# EXERCISE INSTRUCTIONS:
Give back only the lines in the records below from the one with "ATOM 52 N N" to the one with "ATOM 96 N N", both inclusive, word for word.
↓
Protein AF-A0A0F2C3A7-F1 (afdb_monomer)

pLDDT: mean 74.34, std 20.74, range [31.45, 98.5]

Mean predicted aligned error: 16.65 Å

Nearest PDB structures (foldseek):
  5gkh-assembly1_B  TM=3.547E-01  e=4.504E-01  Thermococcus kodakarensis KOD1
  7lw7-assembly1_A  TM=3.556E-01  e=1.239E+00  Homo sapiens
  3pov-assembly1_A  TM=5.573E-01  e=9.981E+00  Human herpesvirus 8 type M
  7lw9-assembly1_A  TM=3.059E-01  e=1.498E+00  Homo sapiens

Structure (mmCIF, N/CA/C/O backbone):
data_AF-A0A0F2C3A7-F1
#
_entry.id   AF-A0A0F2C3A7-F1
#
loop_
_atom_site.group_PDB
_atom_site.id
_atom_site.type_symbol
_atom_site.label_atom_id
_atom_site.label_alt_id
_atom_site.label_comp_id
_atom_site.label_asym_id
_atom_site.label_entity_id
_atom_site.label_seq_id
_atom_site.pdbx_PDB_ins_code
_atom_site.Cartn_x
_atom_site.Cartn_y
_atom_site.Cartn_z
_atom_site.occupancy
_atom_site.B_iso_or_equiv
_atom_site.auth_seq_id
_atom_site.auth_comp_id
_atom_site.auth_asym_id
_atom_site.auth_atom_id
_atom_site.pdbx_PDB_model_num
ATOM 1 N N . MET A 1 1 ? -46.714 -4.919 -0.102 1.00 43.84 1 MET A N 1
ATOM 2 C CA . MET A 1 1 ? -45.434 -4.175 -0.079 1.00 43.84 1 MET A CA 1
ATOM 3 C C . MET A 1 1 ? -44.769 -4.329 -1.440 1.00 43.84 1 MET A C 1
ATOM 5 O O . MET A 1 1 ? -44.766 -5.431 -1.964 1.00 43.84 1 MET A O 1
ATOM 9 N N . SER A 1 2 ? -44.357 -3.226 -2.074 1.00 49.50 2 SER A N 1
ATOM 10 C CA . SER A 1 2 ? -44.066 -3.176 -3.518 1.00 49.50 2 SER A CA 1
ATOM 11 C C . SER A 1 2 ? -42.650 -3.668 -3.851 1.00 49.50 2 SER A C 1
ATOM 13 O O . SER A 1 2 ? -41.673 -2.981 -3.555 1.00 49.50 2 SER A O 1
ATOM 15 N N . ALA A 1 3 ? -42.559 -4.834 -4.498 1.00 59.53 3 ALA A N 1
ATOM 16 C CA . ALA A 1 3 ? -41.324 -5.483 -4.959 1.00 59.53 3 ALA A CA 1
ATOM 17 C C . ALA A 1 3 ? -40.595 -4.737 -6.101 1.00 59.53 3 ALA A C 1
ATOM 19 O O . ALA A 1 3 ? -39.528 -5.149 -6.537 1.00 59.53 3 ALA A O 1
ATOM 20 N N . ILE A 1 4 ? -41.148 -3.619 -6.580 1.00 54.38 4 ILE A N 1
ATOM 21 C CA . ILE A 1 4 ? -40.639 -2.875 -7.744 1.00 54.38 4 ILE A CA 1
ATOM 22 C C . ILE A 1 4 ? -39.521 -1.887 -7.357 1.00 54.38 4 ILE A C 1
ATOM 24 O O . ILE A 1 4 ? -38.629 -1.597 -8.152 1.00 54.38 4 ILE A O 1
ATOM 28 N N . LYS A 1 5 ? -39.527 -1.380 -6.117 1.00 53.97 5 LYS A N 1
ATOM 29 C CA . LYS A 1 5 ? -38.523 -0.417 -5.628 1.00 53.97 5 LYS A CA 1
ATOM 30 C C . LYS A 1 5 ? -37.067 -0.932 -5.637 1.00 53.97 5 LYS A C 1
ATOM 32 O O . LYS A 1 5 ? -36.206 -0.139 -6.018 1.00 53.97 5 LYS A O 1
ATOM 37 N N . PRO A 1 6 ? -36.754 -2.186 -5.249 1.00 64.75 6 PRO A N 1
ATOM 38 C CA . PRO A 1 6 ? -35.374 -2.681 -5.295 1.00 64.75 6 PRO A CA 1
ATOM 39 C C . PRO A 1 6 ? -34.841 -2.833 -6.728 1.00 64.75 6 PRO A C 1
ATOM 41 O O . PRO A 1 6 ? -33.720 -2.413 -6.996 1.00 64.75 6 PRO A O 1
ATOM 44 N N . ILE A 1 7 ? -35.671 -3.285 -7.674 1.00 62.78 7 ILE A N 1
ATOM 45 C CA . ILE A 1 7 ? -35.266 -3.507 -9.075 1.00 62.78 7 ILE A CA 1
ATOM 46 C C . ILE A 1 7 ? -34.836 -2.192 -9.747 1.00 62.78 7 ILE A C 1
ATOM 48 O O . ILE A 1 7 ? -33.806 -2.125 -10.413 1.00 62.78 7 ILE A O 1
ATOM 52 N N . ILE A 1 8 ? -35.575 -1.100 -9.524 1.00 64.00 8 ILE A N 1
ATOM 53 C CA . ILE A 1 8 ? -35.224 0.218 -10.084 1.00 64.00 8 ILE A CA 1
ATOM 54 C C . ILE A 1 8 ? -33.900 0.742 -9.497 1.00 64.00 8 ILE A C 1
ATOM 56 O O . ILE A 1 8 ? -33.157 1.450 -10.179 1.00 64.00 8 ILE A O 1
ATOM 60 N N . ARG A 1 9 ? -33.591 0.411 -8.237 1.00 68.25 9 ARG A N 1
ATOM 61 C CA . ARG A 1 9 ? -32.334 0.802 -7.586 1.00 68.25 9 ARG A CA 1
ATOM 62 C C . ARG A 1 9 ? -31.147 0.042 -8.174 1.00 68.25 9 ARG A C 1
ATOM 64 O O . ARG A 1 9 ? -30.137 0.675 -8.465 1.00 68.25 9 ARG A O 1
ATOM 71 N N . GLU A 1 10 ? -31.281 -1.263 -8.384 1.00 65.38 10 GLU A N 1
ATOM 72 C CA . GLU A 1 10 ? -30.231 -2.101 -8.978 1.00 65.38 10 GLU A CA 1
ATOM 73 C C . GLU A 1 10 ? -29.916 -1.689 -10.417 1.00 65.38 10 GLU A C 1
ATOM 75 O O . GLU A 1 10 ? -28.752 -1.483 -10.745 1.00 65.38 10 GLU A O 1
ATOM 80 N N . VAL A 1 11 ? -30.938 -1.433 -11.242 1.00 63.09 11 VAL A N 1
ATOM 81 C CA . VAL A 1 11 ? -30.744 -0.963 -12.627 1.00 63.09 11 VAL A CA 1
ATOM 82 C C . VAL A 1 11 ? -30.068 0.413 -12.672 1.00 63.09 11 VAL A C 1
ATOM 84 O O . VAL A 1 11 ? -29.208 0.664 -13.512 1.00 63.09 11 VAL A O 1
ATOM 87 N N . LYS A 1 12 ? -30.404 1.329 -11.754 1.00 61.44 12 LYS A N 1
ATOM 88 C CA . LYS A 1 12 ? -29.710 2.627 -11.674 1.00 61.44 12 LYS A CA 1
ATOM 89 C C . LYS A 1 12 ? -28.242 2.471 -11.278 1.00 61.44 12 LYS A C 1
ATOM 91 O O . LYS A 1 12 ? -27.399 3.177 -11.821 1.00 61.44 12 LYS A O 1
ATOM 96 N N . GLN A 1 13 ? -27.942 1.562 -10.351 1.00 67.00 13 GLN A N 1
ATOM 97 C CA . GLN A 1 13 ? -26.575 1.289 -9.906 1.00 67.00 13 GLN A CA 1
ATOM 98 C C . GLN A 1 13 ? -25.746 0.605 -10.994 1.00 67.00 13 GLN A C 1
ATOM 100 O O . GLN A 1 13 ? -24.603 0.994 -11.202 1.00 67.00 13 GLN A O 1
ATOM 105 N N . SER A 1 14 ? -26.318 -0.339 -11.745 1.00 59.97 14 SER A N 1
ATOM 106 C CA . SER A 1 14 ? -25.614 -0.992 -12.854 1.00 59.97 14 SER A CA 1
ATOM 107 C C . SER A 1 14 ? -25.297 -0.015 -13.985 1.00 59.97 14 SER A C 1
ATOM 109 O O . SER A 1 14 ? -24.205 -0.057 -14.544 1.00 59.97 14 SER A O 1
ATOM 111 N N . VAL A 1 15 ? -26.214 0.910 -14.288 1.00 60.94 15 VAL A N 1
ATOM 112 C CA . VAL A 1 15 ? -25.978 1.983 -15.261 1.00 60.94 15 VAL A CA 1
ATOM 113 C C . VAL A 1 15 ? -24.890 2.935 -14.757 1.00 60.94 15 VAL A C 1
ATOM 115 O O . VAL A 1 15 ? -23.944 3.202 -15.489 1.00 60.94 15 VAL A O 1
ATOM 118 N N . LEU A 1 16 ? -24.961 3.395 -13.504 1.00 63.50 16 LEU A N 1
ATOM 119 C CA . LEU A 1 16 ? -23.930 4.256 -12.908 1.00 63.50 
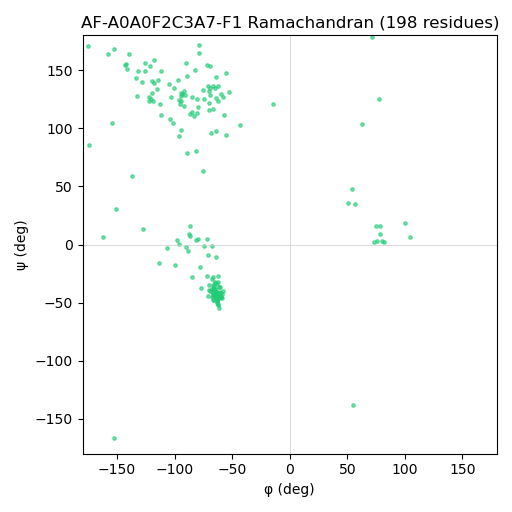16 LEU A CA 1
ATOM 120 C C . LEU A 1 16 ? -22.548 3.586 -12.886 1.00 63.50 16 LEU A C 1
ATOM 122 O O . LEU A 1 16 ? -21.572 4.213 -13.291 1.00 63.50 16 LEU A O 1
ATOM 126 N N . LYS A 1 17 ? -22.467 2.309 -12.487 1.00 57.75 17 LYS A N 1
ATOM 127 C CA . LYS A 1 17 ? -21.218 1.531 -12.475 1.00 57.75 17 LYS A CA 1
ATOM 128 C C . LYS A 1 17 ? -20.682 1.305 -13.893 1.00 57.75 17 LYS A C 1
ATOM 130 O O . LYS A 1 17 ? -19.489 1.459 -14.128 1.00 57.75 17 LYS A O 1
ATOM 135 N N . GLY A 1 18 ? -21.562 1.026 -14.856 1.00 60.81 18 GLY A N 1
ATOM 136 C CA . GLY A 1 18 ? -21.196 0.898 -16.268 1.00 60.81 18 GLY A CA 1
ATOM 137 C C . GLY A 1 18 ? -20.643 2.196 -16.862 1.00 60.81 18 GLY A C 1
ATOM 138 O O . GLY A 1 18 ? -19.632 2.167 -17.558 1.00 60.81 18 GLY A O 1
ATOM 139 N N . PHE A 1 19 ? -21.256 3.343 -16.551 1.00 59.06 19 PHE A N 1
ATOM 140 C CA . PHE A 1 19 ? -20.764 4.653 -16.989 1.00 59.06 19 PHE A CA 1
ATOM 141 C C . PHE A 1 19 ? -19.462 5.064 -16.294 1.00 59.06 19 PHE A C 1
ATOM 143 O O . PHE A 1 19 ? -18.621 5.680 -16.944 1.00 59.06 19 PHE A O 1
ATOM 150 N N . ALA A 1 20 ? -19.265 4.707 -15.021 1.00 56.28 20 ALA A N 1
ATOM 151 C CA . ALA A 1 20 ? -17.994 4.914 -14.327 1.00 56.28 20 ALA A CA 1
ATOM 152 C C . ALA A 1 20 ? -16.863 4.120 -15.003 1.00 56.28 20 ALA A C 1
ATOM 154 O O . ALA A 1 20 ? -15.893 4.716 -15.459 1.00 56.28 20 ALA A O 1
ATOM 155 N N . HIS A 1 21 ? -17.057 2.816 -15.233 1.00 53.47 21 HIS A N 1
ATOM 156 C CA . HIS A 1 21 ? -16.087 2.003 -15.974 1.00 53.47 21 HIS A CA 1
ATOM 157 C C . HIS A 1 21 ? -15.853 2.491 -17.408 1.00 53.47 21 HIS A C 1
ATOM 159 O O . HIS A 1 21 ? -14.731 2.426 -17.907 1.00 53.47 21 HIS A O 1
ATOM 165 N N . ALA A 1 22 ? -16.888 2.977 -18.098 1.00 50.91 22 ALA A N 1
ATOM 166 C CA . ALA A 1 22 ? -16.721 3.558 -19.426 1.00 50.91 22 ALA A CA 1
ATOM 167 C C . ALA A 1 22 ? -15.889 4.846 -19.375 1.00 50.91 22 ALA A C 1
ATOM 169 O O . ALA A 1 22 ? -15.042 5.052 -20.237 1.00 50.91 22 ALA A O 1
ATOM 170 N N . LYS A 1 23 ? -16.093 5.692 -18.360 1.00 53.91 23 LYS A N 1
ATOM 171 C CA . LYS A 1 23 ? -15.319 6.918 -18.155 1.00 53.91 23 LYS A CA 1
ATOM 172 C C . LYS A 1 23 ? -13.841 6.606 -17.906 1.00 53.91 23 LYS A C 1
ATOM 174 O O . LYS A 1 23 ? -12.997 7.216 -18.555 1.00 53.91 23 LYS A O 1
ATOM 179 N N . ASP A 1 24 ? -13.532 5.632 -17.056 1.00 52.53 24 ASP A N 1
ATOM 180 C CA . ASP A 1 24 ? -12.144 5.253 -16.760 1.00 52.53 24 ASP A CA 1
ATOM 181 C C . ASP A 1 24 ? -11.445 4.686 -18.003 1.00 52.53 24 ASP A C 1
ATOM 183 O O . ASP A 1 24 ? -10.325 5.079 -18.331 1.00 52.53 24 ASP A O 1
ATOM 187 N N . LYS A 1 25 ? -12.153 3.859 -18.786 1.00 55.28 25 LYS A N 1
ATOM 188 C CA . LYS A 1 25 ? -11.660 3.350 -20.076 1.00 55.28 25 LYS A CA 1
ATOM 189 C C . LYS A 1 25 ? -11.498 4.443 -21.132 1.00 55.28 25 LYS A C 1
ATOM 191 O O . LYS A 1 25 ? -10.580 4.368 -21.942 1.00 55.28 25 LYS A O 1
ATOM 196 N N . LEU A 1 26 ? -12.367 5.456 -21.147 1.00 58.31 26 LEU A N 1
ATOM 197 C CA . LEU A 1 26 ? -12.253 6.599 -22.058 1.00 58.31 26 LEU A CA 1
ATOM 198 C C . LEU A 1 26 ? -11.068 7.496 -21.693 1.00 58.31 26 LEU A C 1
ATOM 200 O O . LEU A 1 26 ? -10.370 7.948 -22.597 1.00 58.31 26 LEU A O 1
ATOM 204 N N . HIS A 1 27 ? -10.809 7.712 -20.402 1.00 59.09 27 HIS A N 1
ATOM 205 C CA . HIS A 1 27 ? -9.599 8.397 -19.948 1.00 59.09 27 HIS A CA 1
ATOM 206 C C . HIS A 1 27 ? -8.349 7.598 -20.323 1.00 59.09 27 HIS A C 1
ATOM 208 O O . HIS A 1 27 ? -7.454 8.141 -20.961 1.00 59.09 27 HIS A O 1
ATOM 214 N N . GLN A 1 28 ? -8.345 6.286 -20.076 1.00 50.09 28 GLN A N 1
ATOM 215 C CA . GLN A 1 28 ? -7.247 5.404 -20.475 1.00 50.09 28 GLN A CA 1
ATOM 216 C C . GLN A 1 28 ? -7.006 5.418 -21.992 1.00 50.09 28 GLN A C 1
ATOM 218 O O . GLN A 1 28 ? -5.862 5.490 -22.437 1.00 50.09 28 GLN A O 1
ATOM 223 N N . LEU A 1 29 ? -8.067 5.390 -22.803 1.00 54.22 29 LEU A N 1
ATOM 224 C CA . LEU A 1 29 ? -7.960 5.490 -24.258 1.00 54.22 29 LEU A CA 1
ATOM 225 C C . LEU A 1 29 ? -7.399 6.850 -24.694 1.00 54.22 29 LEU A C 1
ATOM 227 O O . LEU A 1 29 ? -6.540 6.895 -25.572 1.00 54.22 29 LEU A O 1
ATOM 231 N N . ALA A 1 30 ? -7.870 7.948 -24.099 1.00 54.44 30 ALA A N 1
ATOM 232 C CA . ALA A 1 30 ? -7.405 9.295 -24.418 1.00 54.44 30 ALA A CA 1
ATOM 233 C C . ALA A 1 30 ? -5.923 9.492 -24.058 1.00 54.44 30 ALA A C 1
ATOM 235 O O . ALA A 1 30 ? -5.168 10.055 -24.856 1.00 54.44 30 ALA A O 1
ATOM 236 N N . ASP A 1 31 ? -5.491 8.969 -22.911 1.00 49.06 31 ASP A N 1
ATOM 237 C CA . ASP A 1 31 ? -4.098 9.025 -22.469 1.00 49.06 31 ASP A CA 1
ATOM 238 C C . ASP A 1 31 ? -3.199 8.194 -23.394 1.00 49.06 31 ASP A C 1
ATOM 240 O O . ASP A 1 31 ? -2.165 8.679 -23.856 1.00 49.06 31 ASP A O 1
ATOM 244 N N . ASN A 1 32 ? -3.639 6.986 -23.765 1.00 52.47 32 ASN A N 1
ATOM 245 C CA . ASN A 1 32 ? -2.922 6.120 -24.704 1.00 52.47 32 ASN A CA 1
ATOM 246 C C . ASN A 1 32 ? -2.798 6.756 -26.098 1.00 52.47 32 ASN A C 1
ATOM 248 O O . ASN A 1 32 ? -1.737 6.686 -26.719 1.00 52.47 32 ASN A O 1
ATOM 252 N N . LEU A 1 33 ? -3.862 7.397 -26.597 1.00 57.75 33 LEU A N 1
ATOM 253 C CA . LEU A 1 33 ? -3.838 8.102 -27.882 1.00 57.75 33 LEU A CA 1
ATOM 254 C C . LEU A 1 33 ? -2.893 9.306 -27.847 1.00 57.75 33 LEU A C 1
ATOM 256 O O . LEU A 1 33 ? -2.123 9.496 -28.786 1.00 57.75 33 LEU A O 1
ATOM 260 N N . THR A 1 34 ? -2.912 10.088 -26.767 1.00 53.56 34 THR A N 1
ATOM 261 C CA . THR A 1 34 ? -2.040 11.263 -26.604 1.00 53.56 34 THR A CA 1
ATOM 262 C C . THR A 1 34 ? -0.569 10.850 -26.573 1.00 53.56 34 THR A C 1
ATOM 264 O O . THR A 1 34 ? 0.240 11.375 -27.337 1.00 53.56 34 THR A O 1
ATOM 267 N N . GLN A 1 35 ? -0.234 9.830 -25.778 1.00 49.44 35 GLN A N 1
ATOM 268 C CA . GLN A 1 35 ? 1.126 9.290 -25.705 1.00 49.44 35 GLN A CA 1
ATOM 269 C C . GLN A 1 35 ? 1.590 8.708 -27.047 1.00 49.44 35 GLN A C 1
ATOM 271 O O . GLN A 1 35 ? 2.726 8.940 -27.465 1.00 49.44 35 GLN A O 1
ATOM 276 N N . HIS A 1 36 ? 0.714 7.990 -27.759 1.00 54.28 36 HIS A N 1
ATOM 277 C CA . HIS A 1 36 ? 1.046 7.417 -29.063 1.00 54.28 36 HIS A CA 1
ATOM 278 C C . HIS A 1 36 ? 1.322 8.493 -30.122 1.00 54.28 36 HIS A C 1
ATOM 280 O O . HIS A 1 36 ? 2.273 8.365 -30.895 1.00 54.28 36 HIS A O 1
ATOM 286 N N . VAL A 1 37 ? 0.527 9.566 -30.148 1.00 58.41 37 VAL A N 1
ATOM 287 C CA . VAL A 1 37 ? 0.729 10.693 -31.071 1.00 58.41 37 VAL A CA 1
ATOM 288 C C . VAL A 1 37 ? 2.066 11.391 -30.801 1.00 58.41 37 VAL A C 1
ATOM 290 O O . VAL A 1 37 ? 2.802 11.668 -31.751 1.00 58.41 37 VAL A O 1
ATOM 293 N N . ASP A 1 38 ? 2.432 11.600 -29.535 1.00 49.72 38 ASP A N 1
↑
# RESPONSE BELOW:
ATOM 52 N N . ILE A 1 8 ? -35.575 -1.100 -9.524 1.00 64.00 8 ILE A N 1
ATOM 53 C CA . ILE A 1 8 ? -35.224 0.218 -10.084 1.00 64.00 8 ILE A CA 1
ATOM 54 C C . ILE A 1 8 ? -33.900 0.742 -9.497 1.00 64.00 8 ILE A C 1
ATOM 56 O O . ILE A 1 8 ? -33.157 1.450 -10.179 1.00 64.00 8 ILE A O 1
ATOM 60 N N . ARG A 1 9 ? -33.591 0.411 -8.237 1.00 68.25 9 ARG A N 1
ATOM 61 C CA . ARG A 1 9 ? -32.334 0.802 -7.586 1.00 68.25 9 ARG A CA 1
ATOM 62 C C . ARG A 1 9 ? -31.147 0.042 -8.174 1.00 68.25 9 ARG A C 1
ATOM 64 O O . ARG A 1 9 ? -30.137 0.675 -8.465 1.00 68.25 9 ARG A O 1
ATOM 71 N N . GLU A 1 10 ? -31.281 -1.263 -8.384 1.00 65.38 10 GLU A N 1
ATOM 72 C CA . GLU A 1 10 ? -30.231 -2.101 -8.978 1.00 65.38 10 GLU A CA 1
ATOM 73 C C . GLU A 1 10 ? -29.916 -1.689 -10.417 1.00 65.38 10 GLU A C 1
ATOM 75 O O . GLU A 1 10 ? -28.752 -1.483 -10.745 1.00 65.38 10 GLU A O 1
ATOM 80 N N . VAL A 1 11 ? -30.938 -1.433 -11.242 1.00 63.09 11 VAL A N 1
ATOM 81 C CA . VAL A 1 11 ? -30.744 -0.963 -12.627 1.00 63.09 11 VAL A CA 1
ATOM 82 C C . VAL A 1 11 ? -30.068 0.413 -12.672 1.00 63.09 11 VAL A C 1
ATOM 84 O O . VAL A 1 11 ? -29.208 0.664 -13.512 1.00 63.09 11 VAL A O 1
ATOM 87 N N . LYS A 1 12 ? -30.404 1.329 -11.754 1.00 61.44 12 LYS A N 1
ATOM 88 C CA . LYS A 1 12 ? -29.710 2.627 -11.674 1.00 61.44 12 LYS A CA 1
ATOM 89 C C . LYS A 1 12 ? -28.242 2.471 -11.278 1.00 61.44 12 LYS A C 1
ATOM 91 O O . LYS A 1 12 ? -27.399 3.177 -11.821 1.00 61.44 12 LYS A O 1
ATOM 96 N N . GLN A 1 13 ? -27.942 1.562 -10.351 1.00 67.00 13 GLN A N 1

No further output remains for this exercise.